Your sequences are long (>100K) or infinite (streaming). Modalities like audio, DNA, video where time-series dynamics matter. Real-time inference on edge devices where O(1) per-step cost is critical.
You need long context AND strong recall (the general case for language models). Hybrid models with 1-in-8 attention layers are now the pragmatic default for new model architecture research.

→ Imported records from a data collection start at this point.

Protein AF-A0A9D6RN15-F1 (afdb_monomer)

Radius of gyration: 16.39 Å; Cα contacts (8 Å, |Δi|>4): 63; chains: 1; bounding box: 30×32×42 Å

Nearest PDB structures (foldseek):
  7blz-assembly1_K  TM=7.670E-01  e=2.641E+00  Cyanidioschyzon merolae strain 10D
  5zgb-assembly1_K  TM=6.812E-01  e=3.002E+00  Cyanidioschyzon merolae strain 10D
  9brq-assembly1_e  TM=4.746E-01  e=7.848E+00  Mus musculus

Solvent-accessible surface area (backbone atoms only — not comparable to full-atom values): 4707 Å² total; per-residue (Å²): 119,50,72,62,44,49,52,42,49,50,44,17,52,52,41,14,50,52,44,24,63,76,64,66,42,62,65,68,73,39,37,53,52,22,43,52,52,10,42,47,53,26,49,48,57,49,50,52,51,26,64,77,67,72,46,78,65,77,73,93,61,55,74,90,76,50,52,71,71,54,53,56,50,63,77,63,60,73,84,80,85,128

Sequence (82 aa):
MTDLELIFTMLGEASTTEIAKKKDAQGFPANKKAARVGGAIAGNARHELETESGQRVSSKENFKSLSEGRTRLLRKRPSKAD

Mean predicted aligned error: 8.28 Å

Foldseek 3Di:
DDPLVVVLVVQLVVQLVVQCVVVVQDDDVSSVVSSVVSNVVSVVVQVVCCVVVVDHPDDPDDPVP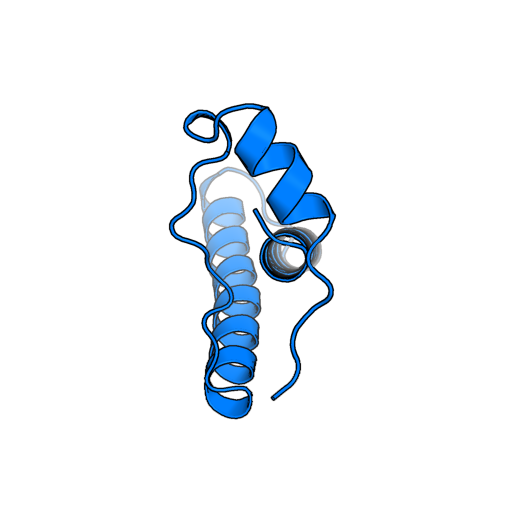DDPVRVVVVVPDDPDDD

Secondary structure (DSSP, 8-state):
--HHHHHHHHHHHHHHHHHHHHTT--HHHHHHHHHHHHHHHHHHHHHHHHHHH-S-SS----GGGS-HHHHHHHTT------

Structure (mmCIF, N/CA/C/O backbone):
data_AF-A0A9D6RN15-F1
#
_entry.id   AF-A0A9D6RN15-F1
#
loop_
_atom_site.group_PDB
_atom_site.id
_atom_site.type_symbol
_atom_site.label_atom_id
_atom_site.label_alt_id
_atom_site.label_comp_id
_atom_site.label_asym_id
_atom_site.label_entity_id
_atom_site.label_seq_id
_atom_site.pdbx_PDB_ins_code
_atom_site.Cartn_x
_atom_site.Cartn_y
_atom_site.Cartn_z
_atom_site.occupancy
_atom_site.B_iso_or_equiv
_atom_site.auth_seq_id
_atom_site.auth_comp_id
_atom_site.auth_asym_id
_atom_site.auth_atom_id
_atom_site.pdbx_PDB_model_num
ATOM 1 N N . MET A 1 1 ? -7.722 9.442 9.871 1.00 82.69 1 MET A N 1
ATOM 2 C CA . MET A 1 1 ? -6.513 8.626 9.667 1.00 82.69 1 MET A CA 1
ATOM 3 C C . MET A 1 1 ? -6.221 7.887 10.956 1.00 82.69 1 MET A C 1
ATOM 5 O O . MET A 1 1 ? -5.874 8.526 11.944 1.00 82.69 1 MET A O 1
ATOM 9 N N . THR A 1 2 ? -6.477 6.586 10.952 1.00 89.31 2 THR A N 1
ATOM 10 C CA . THR A 1 2 ? -6.233 5.634 12.039 1.00 89.31 2 THR A CA 1
ATOM 11 C C . THR A 1 2 ? -4.865 4.967 11.874 1.00 89.31 2 THR A C 1
ATOM 13 O O . THR A 1 2 ? -4.236 5.076 10.818 1.00 89.31 2 THR A O 1
ATOM 16 N N . ASP A 1 3 ? -4.416 4.240 12.898 1.00 91.31 3 ASP A N 1
ATOM 17 C CA . ASP A 1 3 ? -3.146 3.506 12.853 1.00 91.31 3 ASP A CA 1
ATOM 18 C C . ASP A 1 3 ? -3.155 2.416 11.774 1.00 91.31 3 ASP A C 1
ATOM 20 O O . ASP A 1 3 ? -2.188 2.275 11.028 1.00 91.31 3 ASP A O 1
ATOM 24 N N . LEU A 1 4 ? -4.271 1.693 11.621 1.00 93.94 4 LEU A N 1
ATOM 25 C CA . LEU A 1 4 ? -4.415 0.703 10.551 1.00 93.94 4 LEU A CA 1
ATOM 26 C C . LEU A 1 4 ? -4.377 1.371 9.170 1.00 93.94 4 LEU A C 1
ATOM 28 O O . LEU A 1 4 ? -3.657 0.895 8.296 1.00 93.94 4 LEU A O 1
ATOM 32 N N . GLU A 1 5 ? -5.072 2.500 8.970 1.00 92.81 5 GLU A N 1
ATOM 33 C CA . GLU A 1 5 ? -4.986 3.260 7.709 1.00 92.81 5 GLU A CA 1
ATOM 34 C C . GLU A 1 5 ? -3.536 3.649 7.382 1.00 92.81 5 GLU A C 1
ATOM 36 O O . GLU A 1 5 ? -3.110 3.544 6.227 1.00 92.81 5 GLU A O 1
ATOM 41 N N . LEU A 1 6 ? -2.761 4.056 8.391 1.00 94.25 6 LEU A N 1
ATOM 42 C CA . LEU A 1 6 ? -1.349 4.392 8.232 1.00 94.25 6 LEU A CA 1
ATOM 43 C C . LEU A 1 6 ? -0.496 3.165 7.885 1.00 94.25 6 LEU A C 1
ATOM 45 O O . LEU A 1 6 ? 0.293 3.231 6.944 1.00 94.25 6 LEU A O 1
ATOM 49 N N . ILE A 1 7 ? -0.682 2.036 8.571 1.00 96.62 7 ILE A N 1
ATOM 50 C CA . ILE A 1 7 ? 0.052 0.790 8.298 1.00 96.62 7 ILE A CA 1
ATOM 51 C C . ILE A 1 7 ? -0.195 0.303 6.867 1.00 96.62 7 ILE A C 1
ATOM 53 O O . ILE A 1 7 ? 0.763 0.005 6.154 1.00 96.62 7 ILE A O 1
ATOM 57 N N . PHE A 1 8 ? -1.446 0.273 6.402 1.00 96.81 8 PHE A N 1
ATOM 58 C CA . PHE A 1 8 ? -1.739 -0.139 5.023 1.00 96.81 8 PHE A CA 1
ATOM 59 C C . PHE A 1 8 ? -1.212 0.858 3.986 1.00 96.81 8 PHE A C 1
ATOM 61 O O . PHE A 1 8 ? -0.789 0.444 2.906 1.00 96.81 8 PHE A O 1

Alternative linear attention families are maturing fast. RWKV-7, xLSTM, and linear transformers offer different tradeoff points. The space is far from settled.
My take: Attention won because language is genuinely structured — words relate to words across arbitrary distances, and lossless access to that structure matters. Mamba is not a replacement for attention — it's a complement. The most honest description of the field right now is: we are learning where linear recurrence is sufficient and where attention is necessary, and building models that use each appropriately. The transformer era isn't ending. It's being refined.